10. Derivative of Matrix Exponential
If $f(A) = \exp(A)$, where $A$ is a square matrix:
- First derivative: $\frac{d}{dA}\exp(A) = \exp(A)$
- Second derivative: Higher-order derivatives involve recursion using series expansions of matrix exponentials.
11. Derivative of the Singular Value Decomposition (SVD)
Given $A = U \Sigma V^T$, where $\Sigma$ contains the singular values:
- First Derivative:
The derivative of the singular values $\sigma_i$ with respect to $A$ is:- $\frac{d\sigma_i}{dA} = u_i v_i^T$, where $u_i$ and $v_i$ are the corresponding left and right singular vectors.
- Second Derivative:
The second derivative involves complex tensor calculus and is not typically expressed in simple form.

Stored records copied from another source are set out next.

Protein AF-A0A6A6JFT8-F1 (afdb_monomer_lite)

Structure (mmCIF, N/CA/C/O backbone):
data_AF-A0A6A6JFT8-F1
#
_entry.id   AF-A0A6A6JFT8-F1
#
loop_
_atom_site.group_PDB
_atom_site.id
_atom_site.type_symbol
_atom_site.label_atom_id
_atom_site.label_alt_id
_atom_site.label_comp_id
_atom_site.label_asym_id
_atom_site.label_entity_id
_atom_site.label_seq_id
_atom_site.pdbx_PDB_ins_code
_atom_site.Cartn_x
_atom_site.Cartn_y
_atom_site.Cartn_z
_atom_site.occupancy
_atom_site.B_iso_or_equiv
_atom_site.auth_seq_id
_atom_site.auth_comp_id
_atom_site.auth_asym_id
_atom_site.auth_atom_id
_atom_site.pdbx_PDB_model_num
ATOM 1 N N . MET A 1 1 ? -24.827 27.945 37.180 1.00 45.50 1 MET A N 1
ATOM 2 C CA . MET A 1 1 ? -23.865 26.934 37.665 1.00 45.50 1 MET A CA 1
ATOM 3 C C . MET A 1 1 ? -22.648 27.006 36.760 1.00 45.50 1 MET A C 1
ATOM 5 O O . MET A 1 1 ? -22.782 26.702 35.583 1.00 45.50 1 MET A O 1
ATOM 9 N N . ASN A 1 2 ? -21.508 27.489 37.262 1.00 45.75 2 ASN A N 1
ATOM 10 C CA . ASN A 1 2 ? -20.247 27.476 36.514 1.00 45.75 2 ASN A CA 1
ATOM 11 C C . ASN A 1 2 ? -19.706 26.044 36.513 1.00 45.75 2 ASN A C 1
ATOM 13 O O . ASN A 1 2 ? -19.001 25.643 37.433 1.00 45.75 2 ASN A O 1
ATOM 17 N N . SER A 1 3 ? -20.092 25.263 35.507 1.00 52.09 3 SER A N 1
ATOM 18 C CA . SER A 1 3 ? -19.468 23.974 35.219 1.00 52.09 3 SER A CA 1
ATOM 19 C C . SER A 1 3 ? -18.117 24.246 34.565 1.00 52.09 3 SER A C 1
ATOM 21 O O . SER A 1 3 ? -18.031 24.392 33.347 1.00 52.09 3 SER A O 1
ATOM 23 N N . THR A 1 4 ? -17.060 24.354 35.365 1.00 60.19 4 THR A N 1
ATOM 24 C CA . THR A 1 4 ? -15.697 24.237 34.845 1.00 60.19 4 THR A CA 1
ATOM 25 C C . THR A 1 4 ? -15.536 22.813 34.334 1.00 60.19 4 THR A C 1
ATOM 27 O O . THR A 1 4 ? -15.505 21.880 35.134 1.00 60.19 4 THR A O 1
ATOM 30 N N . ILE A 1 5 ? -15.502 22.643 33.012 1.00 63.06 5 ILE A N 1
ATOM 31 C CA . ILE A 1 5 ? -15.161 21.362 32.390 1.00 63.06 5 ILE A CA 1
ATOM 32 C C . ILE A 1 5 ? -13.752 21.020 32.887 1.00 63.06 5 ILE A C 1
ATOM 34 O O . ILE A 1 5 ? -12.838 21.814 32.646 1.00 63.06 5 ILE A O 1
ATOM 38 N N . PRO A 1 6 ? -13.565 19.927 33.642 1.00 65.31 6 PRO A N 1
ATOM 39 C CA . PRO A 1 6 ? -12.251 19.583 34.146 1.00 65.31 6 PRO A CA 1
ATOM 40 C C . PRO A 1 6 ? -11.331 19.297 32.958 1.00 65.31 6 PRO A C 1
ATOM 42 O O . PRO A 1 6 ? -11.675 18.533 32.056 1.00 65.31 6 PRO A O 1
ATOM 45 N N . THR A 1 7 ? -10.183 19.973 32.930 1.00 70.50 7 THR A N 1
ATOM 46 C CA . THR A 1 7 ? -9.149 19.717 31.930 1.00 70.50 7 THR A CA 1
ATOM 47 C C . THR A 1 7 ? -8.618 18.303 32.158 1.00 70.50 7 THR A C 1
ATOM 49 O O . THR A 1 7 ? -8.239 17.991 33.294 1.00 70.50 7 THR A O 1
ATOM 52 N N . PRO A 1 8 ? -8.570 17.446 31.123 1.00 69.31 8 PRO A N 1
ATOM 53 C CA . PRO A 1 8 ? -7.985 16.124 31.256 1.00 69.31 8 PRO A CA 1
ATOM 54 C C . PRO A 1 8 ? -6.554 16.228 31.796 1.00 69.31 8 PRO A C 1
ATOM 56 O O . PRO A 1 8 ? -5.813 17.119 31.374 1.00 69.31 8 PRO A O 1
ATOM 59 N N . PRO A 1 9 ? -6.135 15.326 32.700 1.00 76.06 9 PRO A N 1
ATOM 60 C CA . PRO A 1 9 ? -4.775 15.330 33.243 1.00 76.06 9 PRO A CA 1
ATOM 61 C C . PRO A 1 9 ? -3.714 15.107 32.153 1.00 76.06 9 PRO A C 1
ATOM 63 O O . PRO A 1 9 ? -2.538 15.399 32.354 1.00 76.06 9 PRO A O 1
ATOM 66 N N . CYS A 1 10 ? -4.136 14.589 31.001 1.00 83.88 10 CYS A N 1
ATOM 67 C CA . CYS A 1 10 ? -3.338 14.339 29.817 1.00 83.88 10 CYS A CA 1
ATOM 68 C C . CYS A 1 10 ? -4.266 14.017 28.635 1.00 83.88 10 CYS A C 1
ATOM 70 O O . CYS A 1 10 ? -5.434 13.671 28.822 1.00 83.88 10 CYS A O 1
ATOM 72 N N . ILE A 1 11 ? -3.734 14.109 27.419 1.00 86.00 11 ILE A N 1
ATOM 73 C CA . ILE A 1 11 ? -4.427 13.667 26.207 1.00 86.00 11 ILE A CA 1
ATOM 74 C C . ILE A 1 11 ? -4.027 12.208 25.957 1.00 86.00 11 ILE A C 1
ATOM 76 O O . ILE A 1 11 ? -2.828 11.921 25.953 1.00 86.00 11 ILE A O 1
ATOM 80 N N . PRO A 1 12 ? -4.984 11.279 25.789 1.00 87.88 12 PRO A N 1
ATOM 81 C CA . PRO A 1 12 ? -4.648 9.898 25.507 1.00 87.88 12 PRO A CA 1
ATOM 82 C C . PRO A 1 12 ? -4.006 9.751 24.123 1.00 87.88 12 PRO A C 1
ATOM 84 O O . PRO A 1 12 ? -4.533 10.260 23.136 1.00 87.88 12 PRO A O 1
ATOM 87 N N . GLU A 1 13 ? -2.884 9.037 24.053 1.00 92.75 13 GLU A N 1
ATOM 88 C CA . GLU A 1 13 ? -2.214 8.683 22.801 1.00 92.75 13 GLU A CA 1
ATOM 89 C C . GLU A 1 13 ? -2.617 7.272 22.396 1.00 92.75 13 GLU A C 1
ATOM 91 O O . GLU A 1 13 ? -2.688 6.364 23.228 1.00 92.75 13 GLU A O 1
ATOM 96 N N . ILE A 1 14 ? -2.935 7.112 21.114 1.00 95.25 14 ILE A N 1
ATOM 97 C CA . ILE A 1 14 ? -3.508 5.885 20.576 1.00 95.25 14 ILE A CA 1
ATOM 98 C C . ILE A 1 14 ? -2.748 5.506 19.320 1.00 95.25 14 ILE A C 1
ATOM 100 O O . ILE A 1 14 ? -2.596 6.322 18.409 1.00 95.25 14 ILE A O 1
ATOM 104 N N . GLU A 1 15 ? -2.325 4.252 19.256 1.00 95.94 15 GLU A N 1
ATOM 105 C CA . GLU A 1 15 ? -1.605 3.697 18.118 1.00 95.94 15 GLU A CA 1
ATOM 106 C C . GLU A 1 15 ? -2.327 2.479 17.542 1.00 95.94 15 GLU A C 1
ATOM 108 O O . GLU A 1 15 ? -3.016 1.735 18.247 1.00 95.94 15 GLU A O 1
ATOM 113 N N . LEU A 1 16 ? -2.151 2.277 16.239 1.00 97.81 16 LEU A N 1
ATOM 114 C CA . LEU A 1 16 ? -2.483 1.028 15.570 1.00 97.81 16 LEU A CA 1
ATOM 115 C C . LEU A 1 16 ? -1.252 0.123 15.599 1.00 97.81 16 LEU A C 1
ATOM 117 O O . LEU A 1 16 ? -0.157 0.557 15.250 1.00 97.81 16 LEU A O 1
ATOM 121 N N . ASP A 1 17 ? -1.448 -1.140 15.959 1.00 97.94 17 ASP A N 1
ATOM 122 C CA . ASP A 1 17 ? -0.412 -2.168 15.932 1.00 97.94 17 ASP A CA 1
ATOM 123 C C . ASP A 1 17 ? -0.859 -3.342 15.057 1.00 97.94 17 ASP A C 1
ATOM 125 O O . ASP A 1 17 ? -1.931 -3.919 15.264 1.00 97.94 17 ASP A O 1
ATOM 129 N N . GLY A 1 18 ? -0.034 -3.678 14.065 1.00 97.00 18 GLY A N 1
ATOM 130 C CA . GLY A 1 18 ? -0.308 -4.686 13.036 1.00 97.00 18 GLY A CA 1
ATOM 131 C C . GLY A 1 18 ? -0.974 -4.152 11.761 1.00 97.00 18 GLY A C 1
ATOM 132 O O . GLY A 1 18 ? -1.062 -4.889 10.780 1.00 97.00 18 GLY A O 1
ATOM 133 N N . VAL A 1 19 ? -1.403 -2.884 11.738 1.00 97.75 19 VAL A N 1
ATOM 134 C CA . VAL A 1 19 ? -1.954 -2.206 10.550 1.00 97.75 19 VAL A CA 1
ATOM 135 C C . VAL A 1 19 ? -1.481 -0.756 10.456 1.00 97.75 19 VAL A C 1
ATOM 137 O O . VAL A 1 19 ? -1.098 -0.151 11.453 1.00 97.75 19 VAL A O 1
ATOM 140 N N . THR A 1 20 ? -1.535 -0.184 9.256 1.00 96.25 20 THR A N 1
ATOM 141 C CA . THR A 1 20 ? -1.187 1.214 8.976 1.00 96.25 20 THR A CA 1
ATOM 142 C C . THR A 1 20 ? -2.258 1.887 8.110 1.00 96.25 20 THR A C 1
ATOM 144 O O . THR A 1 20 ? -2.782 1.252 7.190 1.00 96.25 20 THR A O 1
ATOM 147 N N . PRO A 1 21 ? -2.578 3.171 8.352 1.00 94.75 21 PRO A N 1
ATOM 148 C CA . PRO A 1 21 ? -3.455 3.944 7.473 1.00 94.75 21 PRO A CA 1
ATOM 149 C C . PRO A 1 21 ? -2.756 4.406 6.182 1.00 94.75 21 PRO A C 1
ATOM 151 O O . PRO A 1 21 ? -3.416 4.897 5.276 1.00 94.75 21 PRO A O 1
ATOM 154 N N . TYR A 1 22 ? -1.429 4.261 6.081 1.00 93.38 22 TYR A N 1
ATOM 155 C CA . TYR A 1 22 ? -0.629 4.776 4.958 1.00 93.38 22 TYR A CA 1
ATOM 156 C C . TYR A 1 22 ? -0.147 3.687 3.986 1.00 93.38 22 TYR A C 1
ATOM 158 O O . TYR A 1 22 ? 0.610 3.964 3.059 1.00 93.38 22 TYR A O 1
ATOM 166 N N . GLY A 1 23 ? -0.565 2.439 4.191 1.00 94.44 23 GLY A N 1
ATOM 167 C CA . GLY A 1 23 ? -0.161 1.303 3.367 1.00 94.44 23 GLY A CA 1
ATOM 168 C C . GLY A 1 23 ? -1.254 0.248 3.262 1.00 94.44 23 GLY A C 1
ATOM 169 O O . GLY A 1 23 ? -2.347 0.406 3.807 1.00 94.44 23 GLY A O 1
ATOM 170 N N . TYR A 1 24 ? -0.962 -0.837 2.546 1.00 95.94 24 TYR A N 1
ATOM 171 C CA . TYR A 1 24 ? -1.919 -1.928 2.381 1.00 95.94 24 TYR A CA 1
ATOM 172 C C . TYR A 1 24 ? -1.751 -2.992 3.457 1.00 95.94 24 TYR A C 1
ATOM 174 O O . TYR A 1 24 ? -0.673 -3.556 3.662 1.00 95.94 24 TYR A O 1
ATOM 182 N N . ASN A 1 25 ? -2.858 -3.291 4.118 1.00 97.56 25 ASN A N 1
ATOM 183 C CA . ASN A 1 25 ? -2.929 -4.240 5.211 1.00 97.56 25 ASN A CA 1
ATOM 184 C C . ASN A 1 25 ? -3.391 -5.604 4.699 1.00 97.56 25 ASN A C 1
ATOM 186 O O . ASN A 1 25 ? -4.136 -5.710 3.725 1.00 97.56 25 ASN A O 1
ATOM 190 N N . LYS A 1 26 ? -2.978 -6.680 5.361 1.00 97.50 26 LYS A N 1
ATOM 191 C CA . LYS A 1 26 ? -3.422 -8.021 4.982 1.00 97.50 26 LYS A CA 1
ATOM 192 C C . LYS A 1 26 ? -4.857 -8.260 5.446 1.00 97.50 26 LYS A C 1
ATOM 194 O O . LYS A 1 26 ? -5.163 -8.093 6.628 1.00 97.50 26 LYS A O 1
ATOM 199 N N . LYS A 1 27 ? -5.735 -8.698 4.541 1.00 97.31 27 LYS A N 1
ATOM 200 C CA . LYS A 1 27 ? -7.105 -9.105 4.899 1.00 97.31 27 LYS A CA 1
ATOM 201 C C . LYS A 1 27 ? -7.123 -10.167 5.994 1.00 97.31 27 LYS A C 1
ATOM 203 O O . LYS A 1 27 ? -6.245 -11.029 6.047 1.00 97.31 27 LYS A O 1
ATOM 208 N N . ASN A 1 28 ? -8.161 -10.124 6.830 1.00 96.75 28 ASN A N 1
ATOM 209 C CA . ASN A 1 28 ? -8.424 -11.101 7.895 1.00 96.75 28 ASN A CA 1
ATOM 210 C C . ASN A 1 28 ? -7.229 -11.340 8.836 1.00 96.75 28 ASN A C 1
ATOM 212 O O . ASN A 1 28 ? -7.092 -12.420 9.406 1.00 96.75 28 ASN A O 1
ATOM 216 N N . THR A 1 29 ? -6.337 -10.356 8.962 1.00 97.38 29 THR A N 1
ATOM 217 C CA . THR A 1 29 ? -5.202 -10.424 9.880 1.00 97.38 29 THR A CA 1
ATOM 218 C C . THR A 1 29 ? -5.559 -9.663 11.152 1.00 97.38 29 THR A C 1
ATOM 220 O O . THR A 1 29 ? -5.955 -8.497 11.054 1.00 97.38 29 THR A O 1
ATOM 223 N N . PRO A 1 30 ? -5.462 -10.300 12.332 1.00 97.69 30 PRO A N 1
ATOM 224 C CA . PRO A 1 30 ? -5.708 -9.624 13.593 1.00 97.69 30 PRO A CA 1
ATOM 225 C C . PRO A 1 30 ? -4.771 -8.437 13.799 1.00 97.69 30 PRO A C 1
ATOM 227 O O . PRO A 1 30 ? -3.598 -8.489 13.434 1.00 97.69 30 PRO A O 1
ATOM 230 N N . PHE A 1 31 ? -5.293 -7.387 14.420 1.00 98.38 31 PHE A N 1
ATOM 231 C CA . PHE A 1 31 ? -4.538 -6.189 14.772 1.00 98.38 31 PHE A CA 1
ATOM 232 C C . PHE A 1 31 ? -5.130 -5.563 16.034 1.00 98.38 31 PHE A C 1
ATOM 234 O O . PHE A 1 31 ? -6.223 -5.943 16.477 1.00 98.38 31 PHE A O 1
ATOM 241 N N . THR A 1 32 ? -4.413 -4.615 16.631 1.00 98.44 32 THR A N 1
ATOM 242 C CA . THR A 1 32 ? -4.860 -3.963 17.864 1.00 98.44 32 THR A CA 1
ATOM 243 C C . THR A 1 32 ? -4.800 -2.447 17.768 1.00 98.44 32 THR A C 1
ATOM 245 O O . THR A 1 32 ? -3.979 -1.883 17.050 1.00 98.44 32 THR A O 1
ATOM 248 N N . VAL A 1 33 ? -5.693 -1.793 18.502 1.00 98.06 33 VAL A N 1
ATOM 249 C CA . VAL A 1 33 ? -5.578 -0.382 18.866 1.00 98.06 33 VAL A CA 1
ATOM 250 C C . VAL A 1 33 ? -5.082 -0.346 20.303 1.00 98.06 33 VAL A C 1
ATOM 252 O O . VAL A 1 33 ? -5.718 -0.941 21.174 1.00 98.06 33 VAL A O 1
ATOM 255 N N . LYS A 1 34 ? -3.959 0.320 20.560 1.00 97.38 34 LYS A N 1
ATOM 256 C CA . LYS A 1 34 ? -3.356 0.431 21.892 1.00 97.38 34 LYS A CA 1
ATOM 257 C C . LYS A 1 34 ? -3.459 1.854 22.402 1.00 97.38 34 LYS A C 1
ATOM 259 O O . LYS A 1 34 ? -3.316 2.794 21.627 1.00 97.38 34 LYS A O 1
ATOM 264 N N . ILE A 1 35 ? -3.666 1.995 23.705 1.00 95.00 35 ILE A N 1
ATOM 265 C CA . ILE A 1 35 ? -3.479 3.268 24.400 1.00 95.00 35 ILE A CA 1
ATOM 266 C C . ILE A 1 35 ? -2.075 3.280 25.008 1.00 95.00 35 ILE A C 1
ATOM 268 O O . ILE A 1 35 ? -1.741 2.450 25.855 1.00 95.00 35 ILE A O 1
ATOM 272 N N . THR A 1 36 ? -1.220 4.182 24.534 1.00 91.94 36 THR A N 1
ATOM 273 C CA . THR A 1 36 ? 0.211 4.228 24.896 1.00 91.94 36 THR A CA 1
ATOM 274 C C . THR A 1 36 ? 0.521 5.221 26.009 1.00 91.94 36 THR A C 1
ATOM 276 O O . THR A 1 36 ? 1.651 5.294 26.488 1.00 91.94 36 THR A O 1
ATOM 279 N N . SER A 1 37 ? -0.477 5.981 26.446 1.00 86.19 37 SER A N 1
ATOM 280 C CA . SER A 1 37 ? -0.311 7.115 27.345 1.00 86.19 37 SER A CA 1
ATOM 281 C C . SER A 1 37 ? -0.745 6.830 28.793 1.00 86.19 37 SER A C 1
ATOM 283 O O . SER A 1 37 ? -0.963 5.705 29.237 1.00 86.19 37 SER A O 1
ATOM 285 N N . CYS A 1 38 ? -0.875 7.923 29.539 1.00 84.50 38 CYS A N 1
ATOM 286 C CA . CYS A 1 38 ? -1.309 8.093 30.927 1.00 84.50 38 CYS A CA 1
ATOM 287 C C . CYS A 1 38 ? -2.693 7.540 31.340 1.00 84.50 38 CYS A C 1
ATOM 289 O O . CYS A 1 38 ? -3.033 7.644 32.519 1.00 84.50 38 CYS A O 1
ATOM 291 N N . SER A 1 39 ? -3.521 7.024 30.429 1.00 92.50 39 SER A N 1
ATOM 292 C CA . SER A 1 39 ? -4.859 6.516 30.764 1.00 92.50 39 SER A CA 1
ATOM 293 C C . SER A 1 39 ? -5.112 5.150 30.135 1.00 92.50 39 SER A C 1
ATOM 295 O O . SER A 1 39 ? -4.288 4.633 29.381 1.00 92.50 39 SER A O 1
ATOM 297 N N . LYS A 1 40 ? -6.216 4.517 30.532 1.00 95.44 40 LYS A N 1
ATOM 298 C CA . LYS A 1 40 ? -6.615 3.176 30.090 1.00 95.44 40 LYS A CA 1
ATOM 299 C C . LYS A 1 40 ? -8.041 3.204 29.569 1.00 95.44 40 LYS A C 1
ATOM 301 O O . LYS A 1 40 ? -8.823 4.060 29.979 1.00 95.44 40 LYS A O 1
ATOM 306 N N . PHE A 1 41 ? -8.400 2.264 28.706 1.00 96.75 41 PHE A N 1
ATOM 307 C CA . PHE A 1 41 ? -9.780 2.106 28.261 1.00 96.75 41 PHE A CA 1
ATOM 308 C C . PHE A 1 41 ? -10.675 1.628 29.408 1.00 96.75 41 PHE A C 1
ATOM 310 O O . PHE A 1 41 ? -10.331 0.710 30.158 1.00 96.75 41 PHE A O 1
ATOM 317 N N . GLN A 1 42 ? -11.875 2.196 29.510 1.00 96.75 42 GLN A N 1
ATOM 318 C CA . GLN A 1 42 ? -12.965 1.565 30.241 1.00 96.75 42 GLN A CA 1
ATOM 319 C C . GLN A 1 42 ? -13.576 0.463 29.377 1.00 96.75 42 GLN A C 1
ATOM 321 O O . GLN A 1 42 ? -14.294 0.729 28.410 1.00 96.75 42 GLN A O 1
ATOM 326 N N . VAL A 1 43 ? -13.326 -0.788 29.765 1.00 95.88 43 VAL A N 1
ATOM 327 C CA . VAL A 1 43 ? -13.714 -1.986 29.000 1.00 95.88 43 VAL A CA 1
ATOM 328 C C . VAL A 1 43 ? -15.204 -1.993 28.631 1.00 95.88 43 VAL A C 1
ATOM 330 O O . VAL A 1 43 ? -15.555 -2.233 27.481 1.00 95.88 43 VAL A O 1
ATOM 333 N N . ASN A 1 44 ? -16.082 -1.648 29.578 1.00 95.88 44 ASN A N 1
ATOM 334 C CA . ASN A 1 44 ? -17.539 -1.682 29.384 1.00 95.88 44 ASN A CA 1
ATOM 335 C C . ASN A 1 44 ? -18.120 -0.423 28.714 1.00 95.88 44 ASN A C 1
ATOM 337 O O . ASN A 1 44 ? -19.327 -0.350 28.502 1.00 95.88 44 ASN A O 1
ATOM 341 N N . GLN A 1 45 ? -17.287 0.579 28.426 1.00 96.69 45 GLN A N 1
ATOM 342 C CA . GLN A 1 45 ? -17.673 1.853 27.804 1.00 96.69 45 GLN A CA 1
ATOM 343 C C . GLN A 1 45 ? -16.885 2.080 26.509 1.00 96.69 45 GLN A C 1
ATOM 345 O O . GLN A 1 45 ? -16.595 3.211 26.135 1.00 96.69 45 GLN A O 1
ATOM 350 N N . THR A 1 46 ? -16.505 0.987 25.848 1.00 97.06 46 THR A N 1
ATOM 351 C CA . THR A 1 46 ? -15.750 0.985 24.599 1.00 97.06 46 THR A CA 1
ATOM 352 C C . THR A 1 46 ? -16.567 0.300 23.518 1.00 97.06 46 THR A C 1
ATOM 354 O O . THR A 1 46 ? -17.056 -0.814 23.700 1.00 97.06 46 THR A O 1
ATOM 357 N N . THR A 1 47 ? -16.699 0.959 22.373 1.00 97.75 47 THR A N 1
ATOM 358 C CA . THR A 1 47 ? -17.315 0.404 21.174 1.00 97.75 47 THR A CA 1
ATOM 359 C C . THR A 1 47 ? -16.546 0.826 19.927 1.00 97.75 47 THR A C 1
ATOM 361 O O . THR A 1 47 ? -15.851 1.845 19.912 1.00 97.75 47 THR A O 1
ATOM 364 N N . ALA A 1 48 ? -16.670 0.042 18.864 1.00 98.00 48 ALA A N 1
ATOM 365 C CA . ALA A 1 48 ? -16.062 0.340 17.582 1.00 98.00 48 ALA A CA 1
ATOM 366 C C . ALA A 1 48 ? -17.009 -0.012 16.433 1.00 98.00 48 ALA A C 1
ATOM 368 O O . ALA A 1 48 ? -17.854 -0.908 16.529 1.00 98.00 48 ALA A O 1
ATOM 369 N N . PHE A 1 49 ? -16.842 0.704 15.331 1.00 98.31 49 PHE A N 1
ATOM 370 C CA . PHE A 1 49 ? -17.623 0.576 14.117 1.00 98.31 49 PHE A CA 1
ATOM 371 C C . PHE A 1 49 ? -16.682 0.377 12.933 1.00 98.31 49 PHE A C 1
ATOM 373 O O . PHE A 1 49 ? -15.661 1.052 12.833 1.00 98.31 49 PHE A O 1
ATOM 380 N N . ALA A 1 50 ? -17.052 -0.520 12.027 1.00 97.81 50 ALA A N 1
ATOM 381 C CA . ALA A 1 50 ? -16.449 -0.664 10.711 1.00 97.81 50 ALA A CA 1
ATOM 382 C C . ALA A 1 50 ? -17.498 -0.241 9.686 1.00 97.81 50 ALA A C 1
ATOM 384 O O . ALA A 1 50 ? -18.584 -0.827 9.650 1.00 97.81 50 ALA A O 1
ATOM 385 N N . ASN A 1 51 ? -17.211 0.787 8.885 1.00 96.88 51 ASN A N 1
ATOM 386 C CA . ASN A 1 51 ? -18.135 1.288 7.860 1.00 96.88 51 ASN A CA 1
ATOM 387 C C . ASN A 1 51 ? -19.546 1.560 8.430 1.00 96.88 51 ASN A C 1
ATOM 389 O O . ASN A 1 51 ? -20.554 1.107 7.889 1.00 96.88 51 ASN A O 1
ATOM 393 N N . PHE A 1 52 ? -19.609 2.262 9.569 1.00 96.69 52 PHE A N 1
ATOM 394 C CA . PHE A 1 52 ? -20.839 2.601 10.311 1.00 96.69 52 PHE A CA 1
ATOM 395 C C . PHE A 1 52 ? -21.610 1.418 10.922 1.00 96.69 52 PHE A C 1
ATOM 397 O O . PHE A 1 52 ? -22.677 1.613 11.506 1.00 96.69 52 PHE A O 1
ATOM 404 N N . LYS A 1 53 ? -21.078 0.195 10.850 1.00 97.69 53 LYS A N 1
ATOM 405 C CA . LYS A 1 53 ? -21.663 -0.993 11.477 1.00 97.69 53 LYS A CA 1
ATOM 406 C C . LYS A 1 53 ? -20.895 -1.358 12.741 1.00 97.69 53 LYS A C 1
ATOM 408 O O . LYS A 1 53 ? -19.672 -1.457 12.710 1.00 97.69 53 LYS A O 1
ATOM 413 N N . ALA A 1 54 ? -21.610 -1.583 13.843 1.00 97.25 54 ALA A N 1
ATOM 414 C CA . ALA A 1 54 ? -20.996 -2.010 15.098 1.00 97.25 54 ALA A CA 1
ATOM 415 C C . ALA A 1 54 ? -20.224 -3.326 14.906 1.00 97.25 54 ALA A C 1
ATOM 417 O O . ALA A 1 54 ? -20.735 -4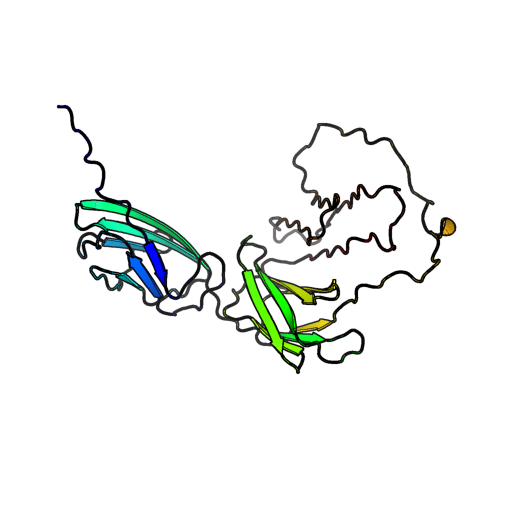.276 14.303 1.00 97.25 54 ALA A O 1
ATOM 418 N N . ILE A 1 55 ? -18.997 -3.373 15.422 1.00 97.12 55 ILE A N 1
ATOM 419 C CA . ILE A 1 55 ? -18.134 -4.550 15.349 1.00 97.12 55 ILE A CA 1
ATOM 420 C C . ILE A 1 55 ? -18.478 -5.476 16.516 1.00 97.12 55 ILE A C 1
ATOM 422 O O . ILE A 1 55 ? -18.290 -5.134 17.682 1.00 97.12 55 ILE A O 1
ATOM 426 N N . SER A 1 56 ? -18.967 -6.673 16.204 1.00 90.31 56 SER A N 1
ATOM 427 C CA . SER A 1 56 ? -19.114 -7.758 17.176 1.00 90.31 56 SER A CA 1
ATOM 428 C C . SER A 1 56 ? -17.818 -8.566 17.273 1.00 90.31 56 SER A C 1
ATOM 430 O O . SER A 1 56 ? -17.203 -8.839 16.246 1.00 90.31 56 SER A O 1
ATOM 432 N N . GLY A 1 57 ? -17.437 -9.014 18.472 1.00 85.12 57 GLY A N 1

12. Derivative of a Matrix-Scalar Product
If $f(A) = cA$, where $c$ is a scalar constant and $A$ is a matrix:
- First derivative: $\frac{d}{dA} (cA) = c$
- Second derivative: $\frac{d^2}{dA^2} (cA) = 0$ (since the derivative of a constant times a matrix is a constant).
13. Kronecker Product
If $f(A, B) = A \otimes B$ where $\otimes$ is the Kronecker product:
- First derivative: $\frac{d}{dA}(A \otimes B) = I_B \otimes A$ (where $I_B$ is the identity matrix of dimension corresponding to $B$).
- Second derivative: Similar extensions exist but depend on the structure of $A$ and $B$.